Unpredictable results from standard utilities

For discussions about programming, programming questions/advice, and projects that don't really have anything to do with Puppy.
Post Reply
Message
Author
disciple
Posts: 6984
Joined: Sun 21 May 2006, 01:46
Location: Auckland, New Zealand

Unpredictable results from standard utilities

#1 Post by disciple »

Both busybox and coreutils utilities give different results depending on the end of line format of an input file i.e. CR (mac standard), LF (unix standard) or CRLF (windows standard) (note - apparently you will also find files in the wild that use a mixture!).
See below - note that some of the commands (file, diff) are used to compare the files, others to compare the results, because I was expecting the same results from each file (cat, sort).
Should this unpredictability be considered a bug? Or are you expected to always check the format of a file before doing anything to it? i.e. should you make sure files are always in LF format if you are using any standard *nix utility in any context (except perhaps OSX - I haven't checked)?

Code: Select all

$  echo "S2
> S">lf
$  cp lf crlf
$  unix2dos crlf
unix2dos: converting file crlf to DOS format ...
$  cp lf cr
$  unix2mac cr
unix2mac: converting file cr to Mac format ...
$  file lf
lf: ASCII text
$  file crlf
crlf: ASCII text, with CRLF line terminators
$  file cr
cr: ASCII text, with CR line terminators
$  diff lf cr
1,2c1
< S2
< S
---
S S2
\ No newline at end of file
$  diff lf crlf
1,2c1,2
< S2
< S
---
> S2
> S
$  sort -V <lf
S
S2
$  sort -V <crlf
S2
S
$  sort -V <cr
S2
$  cat lf
S2
S
$  cat crlf
S2
S
$  cat cr
$  busybox cat cr
$  busybox cat crlf
S2
S
$  busybox cat lf
S2
S
Last edited by disciple on Tue 16 Apr 2019, 08:21, edited 1 time in total.
Do you know a good gtkdialog program? Please post a link here

Classic Puppy quotes

ROOT FOREVER
GTK2 FOREVER

User avatar
nosystemdthanks
Posts: 703
Joined: Thu 03 May 2018, 16:13
Contact:

Re: Unpredictable results from standard utilities

#2 Post by nosystemdthanks »

fig handles this by converting all crlf to lf and then all cr to lf:

cat inputtext | python -c "from sys import stdin, stdout ; p = stdin.read() ; stdout.write(p.replace('\r\n','\n').replace('\r','\n')) ; stdout.flush()" # public domain

i wanted to do this with sed and tr:

cat inputtext | sed "s/\r\n/\n/g" | tr '\r' '\n'

tr doesnt let you change multiple characters, and sed wont treat text before it processes newlines.

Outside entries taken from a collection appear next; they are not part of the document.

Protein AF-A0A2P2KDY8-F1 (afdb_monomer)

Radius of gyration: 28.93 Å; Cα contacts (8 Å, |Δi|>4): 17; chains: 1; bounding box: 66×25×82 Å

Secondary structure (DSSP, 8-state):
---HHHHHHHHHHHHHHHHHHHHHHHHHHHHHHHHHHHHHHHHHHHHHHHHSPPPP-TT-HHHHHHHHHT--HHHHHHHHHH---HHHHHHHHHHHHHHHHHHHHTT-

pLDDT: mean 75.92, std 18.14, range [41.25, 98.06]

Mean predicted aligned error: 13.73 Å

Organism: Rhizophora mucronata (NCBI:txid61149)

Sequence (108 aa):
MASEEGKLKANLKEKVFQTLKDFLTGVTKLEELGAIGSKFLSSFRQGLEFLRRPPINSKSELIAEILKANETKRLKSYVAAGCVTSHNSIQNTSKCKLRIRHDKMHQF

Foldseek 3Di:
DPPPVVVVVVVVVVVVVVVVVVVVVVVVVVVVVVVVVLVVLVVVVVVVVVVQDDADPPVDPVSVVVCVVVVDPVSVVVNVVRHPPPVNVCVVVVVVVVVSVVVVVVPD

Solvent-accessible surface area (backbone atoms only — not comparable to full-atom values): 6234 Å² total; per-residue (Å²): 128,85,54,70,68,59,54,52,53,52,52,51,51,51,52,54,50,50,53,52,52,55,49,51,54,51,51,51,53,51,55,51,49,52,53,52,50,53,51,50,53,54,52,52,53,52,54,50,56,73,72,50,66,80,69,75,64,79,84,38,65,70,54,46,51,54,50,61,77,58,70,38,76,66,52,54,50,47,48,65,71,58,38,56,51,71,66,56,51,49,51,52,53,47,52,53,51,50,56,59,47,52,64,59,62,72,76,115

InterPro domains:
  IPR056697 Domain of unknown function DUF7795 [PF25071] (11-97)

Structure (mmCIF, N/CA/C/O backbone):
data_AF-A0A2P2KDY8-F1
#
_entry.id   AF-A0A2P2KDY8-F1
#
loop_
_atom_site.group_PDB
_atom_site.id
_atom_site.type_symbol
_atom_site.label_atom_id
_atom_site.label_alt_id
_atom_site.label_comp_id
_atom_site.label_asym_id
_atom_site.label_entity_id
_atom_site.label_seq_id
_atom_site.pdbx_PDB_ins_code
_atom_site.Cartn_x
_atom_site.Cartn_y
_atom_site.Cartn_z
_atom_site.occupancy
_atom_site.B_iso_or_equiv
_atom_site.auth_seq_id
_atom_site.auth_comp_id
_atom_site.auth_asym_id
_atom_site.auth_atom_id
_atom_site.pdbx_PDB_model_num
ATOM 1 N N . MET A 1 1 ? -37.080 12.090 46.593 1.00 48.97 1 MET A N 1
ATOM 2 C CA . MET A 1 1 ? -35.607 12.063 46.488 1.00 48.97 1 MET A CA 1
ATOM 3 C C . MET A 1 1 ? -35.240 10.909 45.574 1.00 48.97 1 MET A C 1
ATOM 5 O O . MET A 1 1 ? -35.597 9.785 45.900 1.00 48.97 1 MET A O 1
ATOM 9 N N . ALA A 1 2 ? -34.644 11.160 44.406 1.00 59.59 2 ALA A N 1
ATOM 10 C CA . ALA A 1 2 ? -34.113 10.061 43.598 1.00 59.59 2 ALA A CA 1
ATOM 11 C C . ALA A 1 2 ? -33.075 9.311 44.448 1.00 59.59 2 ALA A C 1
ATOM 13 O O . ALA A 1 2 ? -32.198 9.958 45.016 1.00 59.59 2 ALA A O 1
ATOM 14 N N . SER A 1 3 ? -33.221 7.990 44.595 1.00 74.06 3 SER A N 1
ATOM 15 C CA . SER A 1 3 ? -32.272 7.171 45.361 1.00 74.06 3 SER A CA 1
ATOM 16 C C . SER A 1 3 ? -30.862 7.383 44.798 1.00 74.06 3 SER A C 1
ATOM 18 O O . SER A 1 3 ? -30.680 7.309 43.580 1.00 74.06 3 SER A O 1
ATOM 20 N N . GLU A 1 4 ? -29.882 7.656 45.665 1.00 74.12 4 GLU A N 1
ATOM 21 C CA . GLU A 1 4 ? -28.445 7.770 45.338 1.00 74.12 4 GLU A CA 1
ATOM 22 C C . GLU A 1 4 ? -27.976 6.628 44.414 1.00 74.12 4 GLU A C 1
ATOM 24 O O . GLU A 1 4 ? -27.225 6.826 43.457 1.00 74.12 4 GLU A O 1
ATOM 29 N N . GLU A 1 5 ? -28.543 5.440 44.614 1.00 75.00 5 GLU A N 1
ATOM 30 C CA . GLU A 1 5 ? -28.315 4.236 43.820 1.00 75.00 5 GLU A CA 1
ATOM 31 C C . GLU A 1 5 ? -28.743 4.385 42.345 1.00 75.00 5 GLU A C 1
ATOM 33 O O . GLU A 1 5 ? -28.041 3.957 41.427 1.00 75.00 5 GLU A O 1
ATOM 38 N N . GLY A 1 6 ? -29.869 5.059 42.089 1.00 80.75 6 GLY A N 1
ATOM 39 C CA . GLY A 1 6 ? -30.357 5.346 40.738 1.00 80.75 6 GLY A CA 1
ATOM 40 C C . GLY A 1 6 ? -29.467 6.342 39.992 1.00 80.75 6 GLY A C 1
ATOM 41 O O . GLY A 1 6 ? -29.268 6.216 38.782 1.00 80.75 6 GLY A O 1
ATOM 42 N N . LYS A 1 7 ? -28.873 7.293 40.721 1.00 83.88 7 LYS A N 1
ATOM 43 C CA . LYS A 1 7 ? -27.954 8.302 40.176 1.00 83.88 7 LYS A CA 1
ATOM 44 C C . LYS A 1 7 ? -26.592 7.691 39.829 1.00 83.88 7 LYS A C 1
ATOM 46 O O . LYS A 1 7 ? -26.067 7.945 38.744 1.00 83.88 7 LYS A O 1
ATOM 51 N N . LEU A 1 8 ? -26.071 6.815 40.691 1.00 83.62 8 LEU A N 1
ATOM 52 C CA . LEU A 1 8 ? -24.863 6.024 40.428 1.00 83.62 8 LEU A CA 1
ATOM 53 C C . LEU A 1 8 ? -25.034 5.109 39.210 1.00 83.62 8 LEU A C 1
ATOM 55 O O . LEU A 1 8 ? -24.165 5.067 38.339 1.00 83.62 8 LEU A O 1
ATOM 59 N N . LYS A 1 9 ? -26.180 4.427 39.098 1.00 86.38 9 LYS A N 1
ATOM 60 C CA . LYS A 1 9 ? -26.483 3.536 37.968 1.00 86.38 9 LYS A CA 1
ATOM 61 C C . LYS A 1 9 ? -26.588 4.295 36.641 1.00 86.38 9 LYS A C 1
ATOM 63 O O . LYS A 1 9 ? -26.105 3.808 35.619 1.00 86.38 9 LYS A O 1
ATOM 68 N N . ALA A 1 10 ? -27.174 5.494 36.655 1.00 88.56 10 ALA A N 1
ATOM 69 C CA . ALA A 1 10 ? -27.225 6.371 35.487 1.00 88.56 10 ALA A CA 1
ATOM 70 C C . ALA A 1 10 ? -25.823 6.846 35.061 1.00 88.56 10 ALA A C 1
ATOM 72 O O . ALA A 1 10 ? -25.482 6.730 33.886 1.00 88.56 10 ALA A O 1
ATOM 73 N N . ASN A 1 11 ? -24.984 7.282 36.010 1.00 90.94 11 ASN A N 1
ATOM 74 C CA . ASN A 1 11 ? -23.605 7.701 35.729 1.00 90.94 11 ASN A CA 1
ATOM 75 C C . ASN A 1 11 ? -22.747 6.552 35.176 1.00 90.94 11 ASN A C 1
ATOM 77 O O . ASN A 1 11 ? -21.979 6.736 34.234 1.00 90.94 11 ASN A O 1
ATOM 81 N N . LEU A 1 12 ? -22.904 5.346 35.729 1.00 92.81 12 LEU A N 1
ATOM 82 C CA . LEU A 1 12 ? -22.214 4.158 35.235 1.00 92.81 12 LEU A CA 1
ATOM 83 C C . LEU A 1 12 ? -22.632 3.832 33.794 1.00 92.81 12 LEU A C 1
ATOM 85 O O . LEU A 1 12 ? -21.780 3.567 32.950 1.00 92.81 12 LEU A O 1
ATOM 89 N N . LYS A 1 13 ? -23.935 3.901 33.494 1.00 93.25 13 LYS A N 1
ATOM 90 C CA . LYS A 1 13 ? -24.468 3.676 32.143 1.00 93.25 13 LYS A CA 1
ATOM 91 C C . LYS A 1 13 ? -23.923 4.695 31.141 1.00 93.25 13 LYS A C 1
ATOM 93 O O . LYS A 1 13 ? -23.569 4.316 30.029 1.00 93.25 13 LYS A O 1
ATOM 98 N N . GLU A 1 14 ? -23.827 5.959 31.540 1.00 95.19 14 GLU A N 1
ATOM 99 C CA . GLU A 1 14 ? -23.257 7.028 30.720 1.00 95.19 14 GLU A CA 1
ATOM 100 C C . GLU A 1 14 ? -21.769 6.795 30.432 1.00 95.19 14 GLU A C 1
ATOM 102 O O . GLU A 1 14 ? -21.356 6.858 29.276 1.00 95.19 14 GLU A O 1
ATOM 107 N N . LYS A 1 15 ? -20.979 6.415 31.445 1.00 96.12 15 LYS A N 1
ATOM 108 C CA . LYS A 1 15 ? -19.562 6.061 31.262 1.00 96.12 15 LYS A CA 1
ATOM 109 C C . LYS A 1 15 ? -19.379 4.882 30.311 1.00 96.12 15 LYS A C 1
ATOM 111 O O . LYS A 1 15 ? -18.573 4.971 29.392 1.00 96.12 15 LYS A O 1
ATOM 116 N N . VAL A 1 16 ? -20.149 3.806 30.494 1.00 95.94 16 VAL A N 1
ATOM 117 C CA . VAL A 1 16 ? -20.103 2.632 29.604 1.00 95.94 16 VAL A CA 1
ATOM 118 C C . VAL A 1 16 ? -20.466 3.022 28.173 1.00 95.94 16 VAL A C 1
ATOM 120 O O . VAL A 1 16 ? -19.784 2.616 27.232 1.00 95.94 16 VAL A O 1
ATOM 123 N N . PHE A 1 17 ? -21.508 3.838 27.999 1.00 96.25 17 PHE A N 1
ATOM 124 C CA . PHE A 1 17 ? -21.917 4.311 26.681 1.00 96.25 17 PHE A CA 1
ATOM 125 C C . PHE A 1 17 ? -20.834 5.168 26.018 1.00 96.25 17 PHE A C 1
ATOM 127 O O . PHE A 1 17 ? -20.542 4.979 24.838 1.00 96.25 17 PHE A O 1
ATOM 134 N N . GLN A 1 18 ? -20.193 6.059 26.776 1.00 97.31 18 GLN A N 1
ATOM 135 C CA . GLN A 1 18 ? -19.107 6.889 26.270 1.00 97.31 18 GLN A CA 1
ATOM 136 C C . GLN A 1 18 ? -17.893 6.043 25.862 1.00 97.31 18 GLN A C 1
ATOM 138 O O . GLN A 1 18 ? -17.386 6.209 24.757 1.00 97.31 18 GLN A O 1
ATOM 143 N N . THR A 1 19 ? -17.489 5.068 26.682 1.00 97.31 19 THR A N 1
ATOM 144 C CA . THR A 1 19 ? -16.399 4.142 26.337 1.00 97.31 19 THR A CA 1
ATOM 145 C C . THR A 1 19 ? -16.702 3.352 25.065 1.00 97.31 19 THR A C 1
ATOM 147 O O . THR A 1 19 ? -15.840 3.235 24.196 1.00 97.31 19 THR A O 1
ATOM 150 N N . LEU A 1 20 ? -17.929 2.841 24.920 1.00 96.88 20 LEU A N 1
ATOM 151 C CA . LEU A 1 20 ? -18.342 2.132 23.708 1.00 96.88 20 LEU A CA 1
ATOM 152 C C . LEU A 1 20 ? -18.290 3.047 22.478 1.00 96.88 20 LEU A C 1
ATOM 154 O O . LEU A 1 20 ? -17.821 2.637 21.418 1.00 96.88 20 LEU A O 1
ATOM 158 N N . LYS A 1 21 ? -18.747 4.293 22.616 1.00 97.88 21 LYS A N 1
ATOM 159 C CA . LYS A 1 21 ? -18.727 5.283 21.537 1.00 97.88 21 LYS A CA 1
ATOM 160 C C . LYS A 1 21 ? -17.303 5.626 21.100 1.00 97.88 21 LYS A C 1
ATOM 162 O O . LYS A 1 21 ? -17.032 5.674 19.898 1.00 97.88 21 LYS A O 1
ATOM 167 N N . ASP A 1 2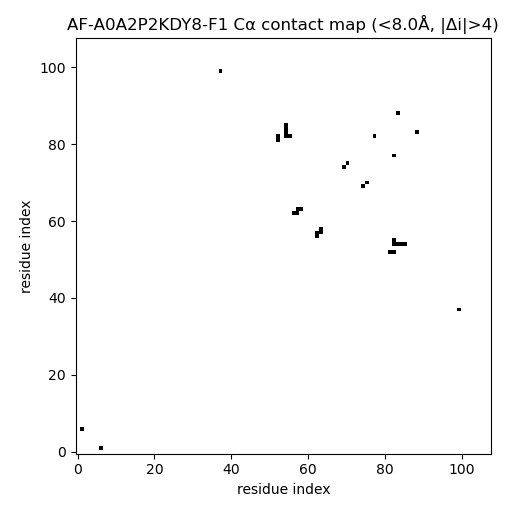2 ? -16.397 5.831 22.050 1.00 97.75 22 ASP A N 1
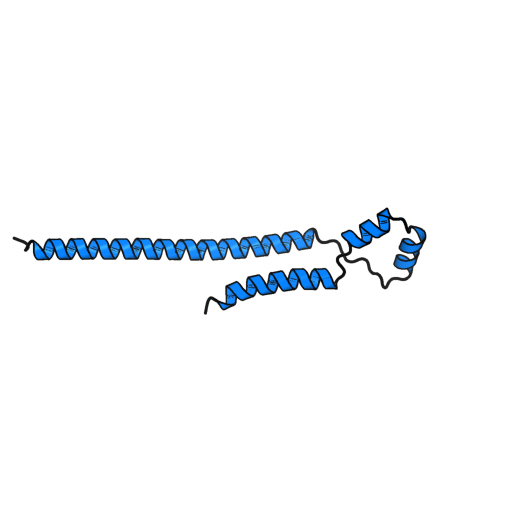ATOM 168 C CA . ASP A 1 22 ? -14.991 6.131 21.766 1.00 97.75 22 ASP A CA 1
ATOM 169 C C . ASP A 1 22 ? -14.308 4.944 21.079 1.00 97.75 22 ASP A C 1
ATOM 171 O O . ASP A 1 22 ? -13.588 5.125 20.095 1.00 97.75 22 ASP A O 1
ATOM 175 N N . PHE A 1 23 ? -14.608 3.721 21.532 1.00 97.75 23 PHE A N 1
ATOM 176 C CA . PHE A 1 23 ? -14.137 2.493 20.898 1.00 97.75 23 PHE A CA 1
ATOM 177 C C . PHE A 1 23 ? -14.607 2.383 19.443 1.00 97.75 23 PHE A C 1
ATOM 179 O O . PHE A 1 23 ? -13.777 2.240 18.547 1.00 97.75 23 PHE A O 1
ATOM 186 N N . LEU A 1 24 ? -15.914 2.515 19.186 1.00 97.69 24 LEU A N 1
ATOM 187 C CA . LEU A 1 24 ? -16.469 2.451 17.829 1.00 97.69 24 LEU A CA 1
ATOM 188 C C . LEU A 1 24 ? -15.891 3.544 16.924 1.00 97.69 24 LEU A C 1
ATOM 190 O O . LEU A 1 24 ? -15.550 3.276 15.777 1.00 97.69 24 LEU A O 1
ATOM 194 N N . THR A 1 25 ? -15.690 4.749 17.457 1.00 98.06 25 THR A N 1
ATOM 195 C CA . THR A 1 25 ? -15.030 5.839 16.724 1.00 98.06 25 THR A CA 1
ATOM 196 C C . THR A 1 25 ? -13.593 5.471 16.342 1.00 98.06 25 THR A C 1
ATOM 198 O O . THR A 1 25 ? -13.138 5.790 15.243 1.00 98.06 25 THR A O 1
ATOM 201 N N . GLY A 1 26 ? -12.866 4.792 17.233 1.00 97.62 26 GLY A N 1
ATOM 202 C CA . GLY A 1 26 ? -11.538 4.251 16.944 1.00 97.62 26 GLY A CA 1
ATOM 203 C C . GLY A 1 26 ? -11.559 3.196 15.837 1.00 97.62 26 GLY A C 1
ATOM 204 O O . GLY A 1 26 ? -10.737 3.263 14.925 1.00 97.62 26 GLY A O 1
ATOM 205 N N . VAL A 1 27 ? -12.525 2.273 15.875 1.00 97.19 27 VAL A N 1
ATOM 206 C CA . VAL A 1 27 ? -12.710 1.240 14.841 1.00 97.19 27 VAL A CA 1
ATOM 207 C C . VAL A 1 27 ? -12.950 1.877 13.472 1.00 97.19 27 VAL A C 1
ATOM 209 O O . VAL A 1 27 ? -12.231 1.563 12.527 1.00 97.19 27 VAL A O 1
ATOM 212 N N . THR A 1 28 ? -13.864 2.847 13.373 1.00 97.44 28 THR A N 1
ATOM 213 C CA . THR A 1 28 ? -14.148 3.544 12.107 1.00 97.44 28 THR A CA 1
ATOM 214 C C . THR A 1 28 ? -12.910 4.240 11.537 1.00 97.44 28 THR A C 1
ATOM 216 O O . THR A 1 28 ? -12.616 4.107 10.352 1.00 97.44 28 THR A O 1
ATOM 219 N N . LYS A 1 29 ? -12.114 4.920 12.374 1.00 97.56 29 LYS A N 1
ATOM 220 C CA . LYS A 1 29 ? -10.861 5.557 11.925 1.00 97.56 29 LYS A CA 1
ATOM 221 C C . LYS A 1 29 ? -9.849 4.547 11.378 1.00 97.56 29 LYS A C 1
ATOM 223 O O . LYS A 1 29 ? -9.129 4.855 10.429 1.00 97.56 29 LYS A O 1
ATOM 228 N N . LEU A 1 30 ? -9.766 3.358 11.976 1.00 96.31 30 LEU A N 1
ATOM 229 C CA . LEU A 1 30 ? -8.881 2.294 11.495 1.00 96.31 30 LEU A CA 1
ATOM 230 C C . LEU A 1 30 ? -9.348 1.741 10.145 1.00 96.31 30 LEU A C 1
ATOM 232 O O . LEU A 1 30 ? -8.521 1.542 9.254 1.00 96.31 30 LEU A O 1
ATOM 236 N N . GLU A 1 31 ? -10.654 1.543 9.968 1.00 95.44 31 GLU A N 1
ATOM 237 C CA . GLU A 1 31 ? -11.236 1.116 8.691 1.00 95.44 31 GLU A CA 1
ATOM 238 C C . GLU A 1 31 ? -10.977 2.141 7.579 1.00 95.44 31 GLU A C 1
ATOM 240 O O . GLU A 1 31 ? -10.502 1.783 6.496 1.00 95.44 31 GLU A O 1
ATOM 245 N N . GLU A 1 32 ? -11.207 3.427 7.860 1.00 96.56 32 GLU A N 1
ATOM 246 C CA . GLU A 1 32 ? -10.918 4.528 6.936 1.00 96.56 32 GLU A CA 1
ATOM 247 C C . GLU A 1 32 ? -9.437 4.561 6.542 1.00 96.56 32 GLU A C 1
ATOM 249 O O . GLU A 1 32 ? -9.104 4.654 5.355 1.00 96.56 32 GLU A O 1
ATOM 254 N N . LEU A 1 33 ? -8.532 4.427 7.518 1.00 96.31 33 LEU A N 1
ATOM 255 C CA . LEU A 1 33 ? -7.094 4.396 7.266 1.00 96.31 33 LEU A CA 1
ATOM 256 C C . LEU A 1 33 ? -6.697 3.201 6.388 1.00 96.31 33 LEU A C 1
ATOM 258 O O . LEU A 1 33 ? -5.899 3.362 5.461 1.00 96.31 33 LEU A O 1
ATOM 262 N N . GLY A 1 34 ? -7.276 2.023 6.633 1.00 93.88 34 GLY A N 1
ATOM 263 C CA . GLY A 1 34 ? -7.072 0.835 5.805 1.00 93.88 34 GLY A CA 1
ATOM 264 C C . GLY A 1 34 ? -7.516 1.053 4.356 1.00 93.88 34 GLY A C 1
ATOM 265 O O . GLY A 1 34 ? -6.777 0.736 3.417 1.00 93.88 34 GLY A O 1
ATOM 266 N N . ALA A 1 35 ? -8.685 1.666 4.155 1.00 94.38 35 ALA A N 1
ATOM 267 C CA . ALA A 1 35 ? -9.208 1.983 2.828 1.00 94.38 35 ALA A CA 1
ATOM 268 C C . ALA A 1 35 ? -8.322 2.997 2.080 1.00 94.38 35 ALA A C 1
ATOM 270 O O . ALA A 1 35 ? -7.961 2.778 0.916 1.00 94.38 35 ALA A O 1
ATOM 271 N N . ILE A 1 36 ? -7.920 4.082 2.752 1.00 96.12 36 ILE A N 1
ATOM 272 C CA . ILE A 1 36 ? -7.033 5.111 2.189 1.00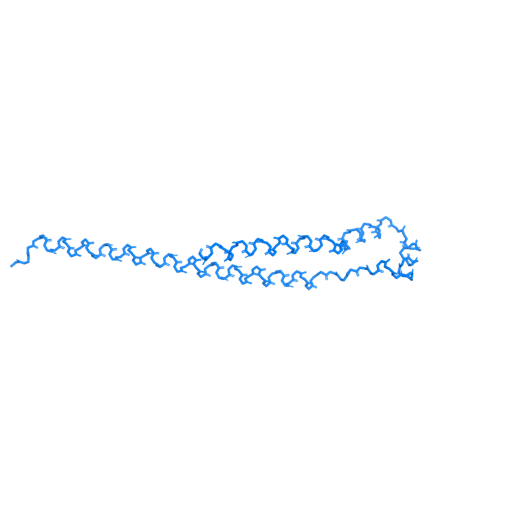 96.12 36 ILE A CA 1
ATOM 273 C C . ILE A 1 36 ? -5.665 4.511 1.848 1.00 96.12 36 ILE A C 1
ATOM 275 O O . ILE A 1 36 ? -5.160 4.725 0.743 1.00 96.12 36 ILE A O 1
ATOM 279 N N . GLY A 1 37 ? -5.086 3.718 2.753 1.00 93.62 37 GLY A N 1
ATOM 280 C CA . GLY A 1 37 ? -3.806 3.044 2.545 1.00 93.62 37 GLY A CA 1
ATOM 281 C C . GLY A 1 37 ? -3.839 2.100 1.344 1.00 93.62 37 GLY A C 1
ATOM 282 O O . GLY A 1 37 ? -2.961 2.156 0.482 1.00 93.62 37 GLY A O 1
ATOM 283 N N . SER A 1 38 ? -4.895 1.292 1.219 1.00 91.12 38 SER A N 1
ATOM 284 C CA . SER A 1 38 ? -5.083 0.389 0.078 1.00 91.12 38 SER A CA 1
ATOM 285 C C . SER A 1 38 ? -5.160 1.147 -1.251 1.00 91.12 38 SER A C 1
ATOM 287 O O . SER A 1 38 ? -4.476 0.799 -2.223 1.00 91.12 38 SER A O 1
ATOM 289 N N . LYS A 1 39 ? -5.935 2.241 -1.288 1.00 93.94 39 LYS A N 1
ATOM 290 C CA . LYS A 1 39 ? -6.046 3.111 -2.466 1.00 93.94 39 LYS A CA 1
ATOM 291 C C . LYS A 1 39 ? -4.696 3.728 -2.830 1.00 93.94 39 LYS A C 1
ATOM 293 O O . LYS A 1 39 ? -4.296 3.655 -3.991 1.00 93.94 39 LYS A O 1
ATOM 298 N N . PHE A 1 40 ? -3.982 4.286 -1.852 1.00 93.00 40 PHE A N 1
ATOM 299 C CA . PHE A 1 40 ? -2.660 4.875 -2.056 1.00 93.00 40 PHE A CA 1
ATOM 300 C C . PHE A 1 40 ? -1.675 3.862 -2.646 1.00 93.00 40 PHE A C 1
ATOM 302 O O . PHE A 1 40 ? -1.064 4.135 -3.678 1.00 93.00 40 PHE A O 1
ATOM 309 N N . LEU A 1 41 ? -1.566 2.669 -2.054 1.00 91.44 41 LEU A N 1
ATOM 310 C CA . LEU A 1 41 ? -0.650 1.627 -2.525 1.00 91.44 41 LEU A CA 1
ATOM 311 C C . LEU A 1 41 ? -0.994 1.148 -3.941 1.00 91.44 41 LEU A C 1
ATOM 313 O O . LEU A 1 41 ? -0.093 0.902 -4.748 1.00 91.44 41 LEU A O 1
ATOM 317 N N . SER A 1 42 ? -2.284 1.043 -4.273 1.00 86.56 42 SER A N 1
ATOM 318 C CA . SER A 1 42 ? -2.716 0.689 -5.628 1.00 86.56 42 SER A CA 1
ATOM 319 C C . SER A 1 42 ? -2.313 1.754 -6.651 1.00 86.56 42 SER A C 1
ATOM 321 O O . SER A 1 42 ? -1.752 1.411 -7.695 1.00 86.56 42 SER A O 1
ATOM 323 N N . SER A 1 43 ? -2.545 3.033 -6.342 1.00 85.06 43 SER A N 1
ATOM 324 C CA . SER A 1 43 ? -2.155 4.154 -7.205 1.00 85.06 43 SER A CA 1
ATOM 325 C C . SER A 1 43 ? -0.638 4.277 -7.333 1.00 85.06 43 SER A C 1
ATOM 327 O O . SER A 1 43 ? -0.129 4.470 -8.433 1.00 85.06 43 SER A O 1
ATOM 329 N N . PHE A 1 44 ? 0.103 4.099 -6.238 1.00 85.88 44 PHE A N 1
ATOM 330 C CA . PHE A 1 44 ? 1.563 4.106 -6.245 1.00 85.88 44 PHE A CA 1
ATOM 331 C C . PHE A 1 44 ? 2.119 3.007 -7.156 1.00 85.88 44 PHE A C 1
ATOM 333 O O . PHE A 1 44 ? 2.968 3.273 -8.004 1.00 85.88 44 PHE A O 1
ATOM 340 N N . ARG A 1 45 ? 1.575 1.785 -7.063 1.00 83.81 45 ARG A N 1
ATOM 341 C CA . ARG A 1 45 ? 1.930 0.686 -7.971 1.00 83.81 45 ARG A CA 1
ATOM 342 C C . ARG A 1 45 ? 1.657 1.046 -9.431 1.00 83.81 45 ARG A C 1
ATOM 344 O O . ARG A 1 45 ? 2.488 0.758 -10.284 1.00 83.81 45 ARG A O 1
ATOM 351 N N . GLN A 1 46 ? 0.511 1.655 -9.724 1.00 82.75 46 GLN A N 1
ATOM 352 C CA . GLN A 1 46 ? 0.193 2.098 -11.081 1.00 82.75 46 GLN A CA 1
ATOM 353 C C . GLN A 1 46 ? 1.191 3.161 -11.571 1.00 82.75 46 GLN A C 1
ATOM 355 O O . GLN A 1 46 ? 1.671 3.065 -12.695 1.00 82.75 46 GLN A O 1
ATOM 360 N N . GLY A 1 47 ? 1.567 4.110 -10.709 1.00 79.38 47 GLY A N 1
ATOM 361 C CA . GLY A 1 47 ? 2.624 5.093 -10.964 1.00 79.38 47 GLY A CA 1
ATOM 362 C C . GLY A 1 47 ? 3.964 4.446 -11.323 1.00 79.38 47 GLY A C 1
ATOM 363 O O . GLY A 1 47 ? 4.606 4.836 -12.296 1.00 79.38 47 GLY A O 1
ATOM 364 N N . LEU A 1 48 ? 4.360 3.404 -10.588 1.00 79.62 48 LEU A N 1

note that the "| tr '\r' '\n'" part covers text from very old macs, modern macs use \n like puppy does.

perl is up to this task, but i refuse. i would be interested in a python-free solution just because python is not always available.
[color=green]The freedom to NOT run the software, to be free to avoid vendor lock-in through appropriate modularization/encapsulation and minimized dependencies; meaning any free software can be replaced with a user’s preferred alternatives.[/color]

User avatar
6502coder
Posts: 677
Joined: Mon 23 Mar 2009, 18:07
Location: Western United States

#3 Post by 6502coder »

The UNIX/Linux standard is to use LF as the end-of-line marker in a text file. Every Linux user should know this. If a text file doesn't obey the standard, all bets are off -- that is obvious. This is not "unpredicatable' and it is certainly not a bug.

You can't expect text-handling utilities to automatically handle the 3 common EOL markers, for the simple reason that there are not, and cannot possibly be, any universal agreement on what "handle" means.

For example, it is perfectly possible that I might want to have Linux text files that contain CR chars, for some special reason. (As in fact I have, in situations involving partially encrypted text.) If one of those CR chars happens to end up preceding a LF char, I DO NOT want that CR char to be summarily discarded, just because some other OS happens to use CRLF as its EOL marker.

Since UNIX/Linux utilities cannot possibly anticipate all the ways in which CR might be used in a text file, they cannot unilaterally set policy on what to do with the sequence CRLF, other than to accept the CR verbatim.

So yes, if you routinely deal with MS-DOS text files and/or Mac text files in a Linux environment, the onus is on you to deal with it in the manner appropriate to your particular usage of those files. For many people that may mean interpreting all isolated CRs and CRLFs as EOL markers in Linux. But you cannot assume that to be a satisfactory policy for everyone.

</old-man-rant>

User avatar
nosystemdthanks
Posts: 703
Joined: Thu 03 May 2018, 16:13
Contact:

#4 Post by nosystemdthanks »

i should add that busybox and bash will probably never be totally compatible anyway, and my preference is to use puppies that include bash or at least python.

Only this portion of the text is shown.